Il disastro di Niscemi e le responsabilità negate della classe dirigente siciliana

Come Totò, Nello Musumeci è come se dicesse: «E che so’ Pasquale io?». Questi non si rendono conto. Il disastro di Niscemi non può non essere un fatto politico. Non va strumentalizzato – e i toni di Elly Schlein, in questo senso, sono stati molto corretti pur nella dura polemica – ma non è nemmeno possibile che i governanti chiudano gli occhi o fingano meraviglia per l’ennesimo disastro annunciato.
Poi ci sono addirittura degli sfregi al buon senso e all’onestà intellettuale. Abbiamo allora sentito dire da Musumeci, ministro per la protezione civile da tre anni e, in precedenza, a lungo presidente della Regione Siciliana, da sempre impegnato in politica nella sua regione, che «si è costruito male». Buongiorno, principessa! E lui dov’era? Il ciclone Harry è stato violentissimo, il ministro debolissimo. Harry, ti presento Nello.
Qui non c’è solo una responsabilità individuale. C’è il ritratto di una classe dirigente siciliana che, per decenni, ha ignorato la cura del territorio. Che dire di un presidente della Regione Siciliana come Renato Schifani, che non dice una parola sensata su ciò che è avvenuto? Musumeci, detta manzonianamente, chi è costui?
Basta leggere la sua biografia pubblica: missino di lungo corso, presidente della Provincia di Catania, europarlamentare per quindici anni, vicesindaco, sottosegretario, presidente della Regione, oggi ministro della Protezione civile e del mare (con quel tocco vagamente poetico che stride con la realtà). La Sicilia la conosce. O dovrebbe conoscerla. E Niscemi avrebbe dovuto essere nei suoi pensieri da molto tempo. Perché tutti sapevano dei pericoli.
Dopo i crolli del 13 ottobre 1997 il paese era stato dichiarato a «pericolosità elevata per rischio idrogeologico». Musumeci dice che il Comune di Niscemi non aveva «mai sollevato il problema dell’abitato». Ma, ha raccontato Erasmo D’Angelis, c’è un documento che lo smentisce: si tratta del Piano Stralcio di Bacino per l’Assetto Idrogeologico (PAI), deliberato nel marzo 2022, realizzato proprio da un dipartimento della Presidenza della Regione, che attesta il contrario.

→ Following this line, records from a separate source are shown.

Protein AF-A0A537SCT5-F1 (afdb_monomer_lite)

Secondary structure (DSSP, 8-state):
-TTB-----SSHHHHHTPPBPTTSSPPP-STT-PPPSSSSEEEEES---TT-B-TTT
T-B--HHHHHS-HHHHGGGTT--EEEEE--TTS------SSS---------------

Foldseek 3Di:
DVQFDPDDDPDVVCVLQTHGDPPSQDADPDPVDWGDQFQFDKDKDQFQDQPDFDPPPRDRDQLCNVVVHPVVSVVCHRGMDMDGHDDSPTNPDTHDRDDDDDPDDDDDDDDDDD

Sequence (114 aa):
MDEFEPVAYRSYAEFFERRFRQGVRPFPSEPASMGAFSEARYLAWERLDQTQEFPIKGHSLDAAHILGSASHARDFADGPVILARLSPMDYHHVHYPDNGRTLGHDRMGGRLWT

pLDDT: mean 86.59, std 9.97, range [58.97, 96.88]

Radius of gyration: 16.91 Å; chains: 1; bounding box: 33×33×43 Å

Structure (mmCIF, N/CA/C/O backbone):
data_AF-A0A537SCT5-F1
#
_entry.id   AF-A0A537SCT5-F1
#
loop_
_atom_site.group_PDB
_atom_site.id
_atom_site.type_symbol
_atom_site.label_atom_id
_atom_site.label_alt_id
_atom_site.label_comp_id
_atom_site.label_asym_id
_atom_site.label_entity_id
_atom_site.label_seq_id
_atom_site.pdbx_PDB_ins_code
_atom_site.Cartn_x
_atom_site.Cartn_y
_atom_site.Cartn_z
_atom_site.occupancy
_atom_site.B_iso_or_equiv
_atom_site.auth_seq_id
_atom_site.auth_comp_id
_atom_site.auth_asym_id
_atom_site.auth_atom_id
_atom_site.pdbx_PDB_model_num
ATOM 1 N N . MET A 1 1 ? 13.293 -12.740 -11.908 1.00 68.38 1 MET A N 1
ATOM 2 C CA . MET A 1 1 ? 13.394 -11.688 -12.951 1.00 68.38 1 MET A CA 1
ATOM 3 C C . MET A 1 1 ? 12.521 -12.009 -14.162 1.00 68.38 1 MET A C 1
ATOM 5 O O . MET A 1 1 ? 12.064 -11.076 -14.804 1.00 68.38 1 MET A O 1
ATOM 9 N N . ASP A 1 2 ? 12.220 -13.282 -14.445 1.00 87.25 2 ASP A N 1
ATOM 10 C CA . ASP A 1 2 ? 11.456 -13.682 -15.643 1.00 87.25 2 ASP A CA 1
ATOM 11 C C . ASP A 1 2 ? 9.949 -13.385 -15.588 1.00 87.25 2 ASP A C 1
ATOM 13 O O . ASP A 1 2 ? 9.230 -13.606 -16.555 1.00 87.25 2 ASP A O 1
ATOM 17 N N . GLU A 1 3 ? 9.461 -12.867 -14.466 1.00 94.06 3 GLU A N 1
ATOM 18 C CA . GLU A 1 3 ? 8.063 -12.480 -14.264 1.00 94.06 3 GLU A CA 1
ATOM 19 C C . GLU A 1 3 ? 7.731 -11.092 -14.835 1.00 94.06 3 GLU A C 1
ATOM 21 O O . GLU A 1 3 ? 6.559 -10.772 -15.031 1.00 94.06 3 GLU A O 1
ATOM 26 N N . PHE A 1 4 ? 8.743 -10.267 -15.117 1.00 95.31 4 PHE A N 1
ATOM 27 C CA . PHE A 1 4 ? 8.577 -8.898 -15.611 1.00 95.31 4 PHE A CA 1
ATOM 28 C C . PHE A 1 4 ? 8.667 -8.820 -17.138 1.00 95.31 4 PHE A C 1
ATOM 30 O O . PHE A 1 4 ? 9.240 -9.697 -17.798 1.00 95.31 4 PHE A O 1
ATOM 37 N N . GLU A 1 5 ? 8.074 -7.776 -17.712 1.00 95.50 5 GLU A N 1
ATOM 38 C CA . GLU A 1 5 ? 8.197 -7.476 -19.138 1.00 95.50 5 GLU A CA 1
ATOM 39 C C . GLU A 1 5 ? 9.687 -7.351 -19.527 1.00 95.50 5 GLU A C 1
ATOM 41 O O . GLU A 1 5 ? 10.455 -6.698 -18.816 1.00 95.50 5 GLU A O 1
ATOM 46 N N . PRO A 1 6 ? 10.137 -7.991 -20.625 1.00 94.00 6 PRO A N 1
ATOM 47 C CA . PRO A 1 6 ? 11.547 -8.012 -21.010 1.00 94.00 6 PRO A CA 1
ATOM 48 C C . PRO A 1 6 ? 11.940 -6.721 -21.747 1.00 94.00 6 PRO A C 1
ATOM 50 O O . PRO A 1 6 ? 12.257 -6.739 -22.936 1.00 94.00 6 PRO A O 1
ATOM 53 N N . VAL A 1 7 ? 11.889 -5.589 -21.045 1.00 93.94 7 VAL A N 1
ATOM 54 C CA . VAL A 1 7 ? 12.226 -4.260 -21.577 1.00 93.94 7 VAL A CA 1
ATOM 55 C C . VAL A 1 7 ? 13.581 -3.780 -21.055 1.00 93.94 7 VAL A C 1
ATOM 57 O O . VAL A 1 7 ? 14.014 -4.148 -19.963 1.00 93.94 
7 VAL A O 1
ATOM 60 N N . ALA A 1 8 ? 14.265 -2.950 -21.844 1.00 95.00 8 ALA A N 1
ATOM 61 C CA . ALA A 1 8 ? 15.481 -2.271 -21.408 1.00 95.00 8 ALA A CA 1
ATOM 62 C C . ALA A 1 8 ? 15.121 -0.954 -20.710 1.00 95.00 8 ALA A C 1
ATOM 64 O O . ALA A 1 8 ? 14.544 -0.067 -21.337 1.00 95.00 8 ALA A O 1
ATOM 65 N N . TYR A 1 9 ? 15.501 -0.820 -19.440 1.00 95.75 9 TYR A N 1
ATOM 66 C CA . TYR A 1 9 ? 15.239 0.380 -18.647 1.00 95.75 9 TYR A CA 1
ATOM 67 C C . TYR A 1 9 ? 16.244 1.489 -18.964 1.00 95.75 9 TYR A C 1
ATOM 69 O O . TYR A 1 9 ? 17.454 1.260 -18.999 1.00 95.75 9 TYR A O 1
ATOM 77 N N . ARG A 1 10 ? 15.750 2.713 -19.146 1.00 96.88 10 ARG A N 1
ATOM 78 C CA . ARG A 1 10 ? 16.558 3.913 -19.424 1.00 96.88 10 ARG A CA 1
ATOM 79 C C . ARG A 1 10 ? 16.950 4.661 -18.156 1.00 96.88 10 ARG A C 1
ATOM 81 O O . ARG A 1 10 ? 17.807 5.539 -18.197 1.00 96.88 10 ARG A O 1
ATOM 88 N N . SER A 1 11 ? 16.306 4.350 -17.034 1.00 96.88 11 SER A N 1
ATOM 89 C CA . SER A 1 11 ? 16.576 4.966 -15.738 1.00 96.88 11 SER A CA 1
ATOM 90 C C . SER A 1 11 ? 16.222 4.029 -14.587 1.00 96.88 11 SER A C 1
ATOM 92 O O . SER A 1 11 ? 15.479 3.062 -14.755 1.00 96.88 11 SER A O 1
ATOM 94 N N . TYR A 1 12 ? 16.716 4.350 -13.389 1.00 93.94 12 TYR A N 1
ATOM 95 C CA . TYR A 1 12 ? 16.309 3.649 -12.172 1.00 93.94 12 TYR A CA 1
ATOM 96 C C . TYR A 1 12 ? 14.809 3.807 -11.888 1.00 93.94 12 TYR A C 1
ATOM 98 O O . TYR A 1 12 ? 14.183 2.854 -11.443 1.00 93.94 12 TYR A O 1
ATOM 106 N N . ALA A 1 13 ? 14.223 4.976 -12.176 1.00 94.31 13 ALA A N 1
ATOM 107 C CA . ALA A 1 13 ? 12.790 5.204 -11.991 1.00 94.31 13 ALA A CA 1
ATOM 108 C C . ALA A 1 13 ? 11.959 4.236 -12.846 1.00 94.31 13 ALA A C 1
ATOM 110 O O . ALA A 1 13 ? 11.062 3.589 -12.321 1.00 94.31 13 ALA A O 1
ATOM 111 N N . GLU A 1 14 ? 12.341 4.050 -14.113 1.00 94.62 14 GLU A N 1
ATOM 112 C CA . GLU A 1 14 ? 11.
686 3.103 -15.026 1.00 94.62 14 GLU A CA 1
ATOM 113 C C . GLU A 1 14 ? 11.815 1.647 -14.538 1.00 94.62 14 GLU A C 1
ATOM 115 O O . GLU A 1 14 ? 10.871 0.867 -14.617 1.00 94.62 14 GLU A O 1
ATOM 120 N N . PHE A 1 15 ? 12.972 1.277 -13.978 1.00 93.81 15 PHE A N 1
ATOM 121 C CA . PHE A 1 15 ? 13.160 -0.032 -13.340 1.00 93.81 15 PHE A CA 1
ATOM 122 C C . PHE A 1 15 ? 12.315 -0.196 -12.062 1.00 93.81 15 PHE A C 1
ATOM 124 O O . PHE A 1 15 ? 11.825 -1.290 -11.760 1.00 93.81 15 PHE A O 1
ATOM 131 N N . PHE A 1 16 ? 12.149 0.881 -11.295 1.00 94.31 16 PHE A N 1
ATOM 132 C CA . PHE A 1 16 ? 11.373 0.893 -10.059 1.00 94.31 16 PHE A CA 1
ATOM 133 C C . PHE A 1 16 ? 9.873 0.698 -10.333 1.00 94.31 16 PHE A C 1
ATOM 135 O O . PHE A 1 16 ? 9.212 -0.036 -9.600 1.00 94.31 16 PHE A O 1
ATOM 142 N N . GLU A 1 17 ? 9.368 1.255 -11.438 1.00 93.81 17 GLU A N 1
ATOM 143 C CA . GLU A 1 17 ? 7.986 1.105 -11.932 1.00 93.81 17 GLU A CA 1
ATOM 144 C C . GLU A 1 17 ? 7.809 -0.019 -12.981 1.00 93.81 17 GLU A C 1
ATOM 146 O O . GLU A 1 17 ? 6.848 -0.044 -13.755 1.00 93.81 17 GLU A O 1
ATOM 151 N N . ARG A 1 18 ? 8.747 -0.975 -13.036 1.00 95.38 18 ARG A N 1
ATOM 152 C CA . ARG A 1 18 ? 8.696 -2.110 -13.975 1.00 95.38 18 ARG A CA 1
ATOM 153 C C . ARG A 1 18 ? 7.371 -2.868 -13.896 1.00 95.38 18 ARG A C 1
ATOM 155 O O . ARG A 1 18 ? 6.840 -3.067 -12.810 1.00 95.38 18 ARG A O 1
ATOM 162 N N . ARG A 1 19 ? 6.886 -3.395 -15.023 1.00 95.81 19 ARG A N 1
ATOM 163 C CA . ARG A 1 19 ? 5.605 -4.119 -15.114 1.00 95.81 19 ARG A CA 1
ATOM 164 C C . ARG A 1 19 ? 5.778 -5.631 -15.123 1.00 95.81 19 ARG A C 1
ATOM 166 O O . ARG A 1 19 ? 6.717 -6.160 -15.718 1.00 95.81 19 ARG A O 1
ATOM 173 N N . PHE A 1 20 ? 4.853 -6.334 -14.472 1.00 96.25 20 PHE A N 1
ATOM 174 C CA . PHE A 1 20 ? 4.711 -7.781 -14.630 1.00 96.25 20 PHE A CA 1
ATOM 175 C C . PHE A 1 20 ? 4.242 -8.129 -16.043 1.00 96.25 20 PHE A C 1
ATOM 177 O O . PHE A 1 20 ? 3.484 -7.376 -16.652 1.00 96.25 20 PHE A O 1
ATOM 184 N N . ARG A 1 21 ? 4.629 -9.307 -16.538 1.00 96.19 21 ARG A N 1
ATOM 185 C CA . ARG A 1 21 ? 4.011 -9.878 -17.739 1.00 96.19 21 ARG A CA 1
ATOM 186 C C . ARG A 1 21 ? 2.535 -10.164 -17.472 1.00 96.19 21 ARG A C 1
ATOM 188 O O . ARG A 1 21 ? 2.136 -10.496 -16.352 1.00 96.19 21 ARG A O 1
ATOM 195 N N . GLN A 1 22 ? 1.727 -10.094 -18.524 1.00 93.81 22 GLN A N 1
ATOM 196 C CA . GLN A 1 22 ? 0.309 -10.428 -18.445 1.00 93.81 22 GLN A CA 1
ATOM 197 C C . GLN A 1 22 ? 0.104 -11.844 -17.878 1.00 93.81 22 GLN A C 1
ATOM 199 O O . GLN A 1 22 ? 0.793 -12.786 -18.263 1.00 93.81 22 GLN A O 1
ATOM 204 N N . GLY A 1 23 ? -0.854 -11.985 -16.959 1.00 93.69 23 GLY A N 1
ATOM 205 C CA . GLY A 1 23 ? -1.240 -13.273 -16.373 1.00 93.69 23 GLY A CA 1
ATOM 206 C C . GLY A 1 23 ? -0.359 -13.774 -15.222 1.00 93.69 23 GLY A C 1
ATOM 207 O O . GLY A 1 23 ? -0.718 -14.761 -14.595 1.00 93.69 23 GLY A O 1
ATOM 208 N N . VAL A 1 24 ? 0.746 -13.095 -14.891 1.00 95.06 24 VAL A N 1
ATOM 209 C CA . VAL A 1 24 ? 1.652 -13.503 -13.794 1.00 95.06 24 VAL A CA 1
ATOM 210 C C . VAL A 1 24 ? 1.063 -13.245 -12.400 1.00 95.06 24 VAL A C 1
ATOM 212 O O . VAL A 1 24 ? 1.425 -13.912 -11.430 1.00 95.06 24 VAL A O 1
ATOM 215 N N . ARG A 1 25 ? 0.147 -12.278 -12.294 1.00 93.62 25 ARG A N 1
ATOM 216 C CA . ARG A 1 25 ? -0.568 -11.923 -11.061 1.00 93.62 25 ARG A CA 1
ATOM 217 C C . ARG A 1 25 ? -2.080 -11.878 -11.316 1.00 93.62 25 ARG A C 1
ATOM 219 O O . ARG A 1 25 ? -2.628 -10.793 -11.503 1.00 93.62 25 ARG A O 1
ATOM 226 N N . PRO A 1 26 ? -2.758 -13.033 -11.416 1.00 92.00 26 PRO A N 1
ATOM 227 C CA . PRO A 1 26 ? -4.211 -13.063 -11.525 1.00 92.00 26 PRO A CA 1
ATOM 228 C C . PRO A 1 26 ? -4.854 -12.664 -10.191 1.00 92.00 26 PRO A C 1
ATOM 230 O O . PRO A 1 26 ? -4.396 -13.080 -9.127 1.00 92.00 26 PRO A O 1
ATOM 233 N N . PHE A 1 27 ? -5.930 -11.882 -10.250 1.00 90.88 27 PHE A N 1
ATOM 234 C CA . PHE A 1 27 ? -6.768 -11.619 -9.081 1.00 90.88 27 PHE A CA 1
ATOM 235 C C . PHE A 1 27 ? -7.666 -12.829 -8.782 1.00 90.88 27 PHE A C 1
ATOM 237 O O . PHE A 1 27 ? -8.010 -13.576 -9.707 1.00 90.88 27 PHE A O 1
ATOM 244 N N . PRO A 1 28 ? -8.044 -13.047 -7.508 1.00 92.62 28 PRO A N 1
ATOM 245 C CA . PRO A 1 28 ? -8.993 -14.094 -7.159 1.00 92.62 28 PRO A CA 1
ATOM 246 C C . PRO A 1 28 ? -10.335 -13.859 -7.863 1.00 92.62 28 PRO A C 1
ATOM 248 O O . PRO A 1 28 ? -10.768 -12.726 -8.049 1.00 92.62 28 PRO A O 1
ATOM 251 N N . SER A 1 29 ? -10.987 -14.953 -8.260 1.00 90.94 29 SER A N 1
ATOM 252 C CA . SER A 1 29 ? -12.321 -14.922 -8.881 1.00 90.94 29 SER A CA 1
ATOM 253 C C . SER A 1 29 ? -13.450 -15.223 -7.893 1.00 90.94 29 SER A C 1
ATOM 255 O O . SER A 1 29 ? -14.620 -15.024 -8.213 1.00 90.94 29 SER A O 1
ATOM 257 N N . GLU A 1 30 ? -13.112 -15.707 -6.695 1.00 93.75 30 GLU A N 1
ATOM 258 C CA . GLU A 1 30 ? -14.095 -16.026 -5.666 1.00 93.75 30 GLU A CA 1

Angelo Bonelli ha mostrato in Aula un documento della Protezione civile che, a suo dire, «il ministro Musumeci dal 2019 al 2022 aveva sul suo tavolo e che invitava il presidente della Regione Siciliana, oggi ministro della Protezione civile, a intervenire esattamente nei luoghi che alcuni giorni fa sono franati».
La verità è quella detta da Davide Faraone, di Italia viva. Funziona così: «Vince chi è più organizzato, chi ha uffici che funzionano, chi ha peso politico, chi ha un canale aperto. I territori più fragili, spesso fragili anche istituzionalmente, restano indietro. Non perché il rischio sia minore, ma perché contano meno». È la vecchia storia dei santi in Paradiso: Niscemi evidentemente non ce li ha. E così, per esempio, i soldi del Pnrr non sono stati utilizzati.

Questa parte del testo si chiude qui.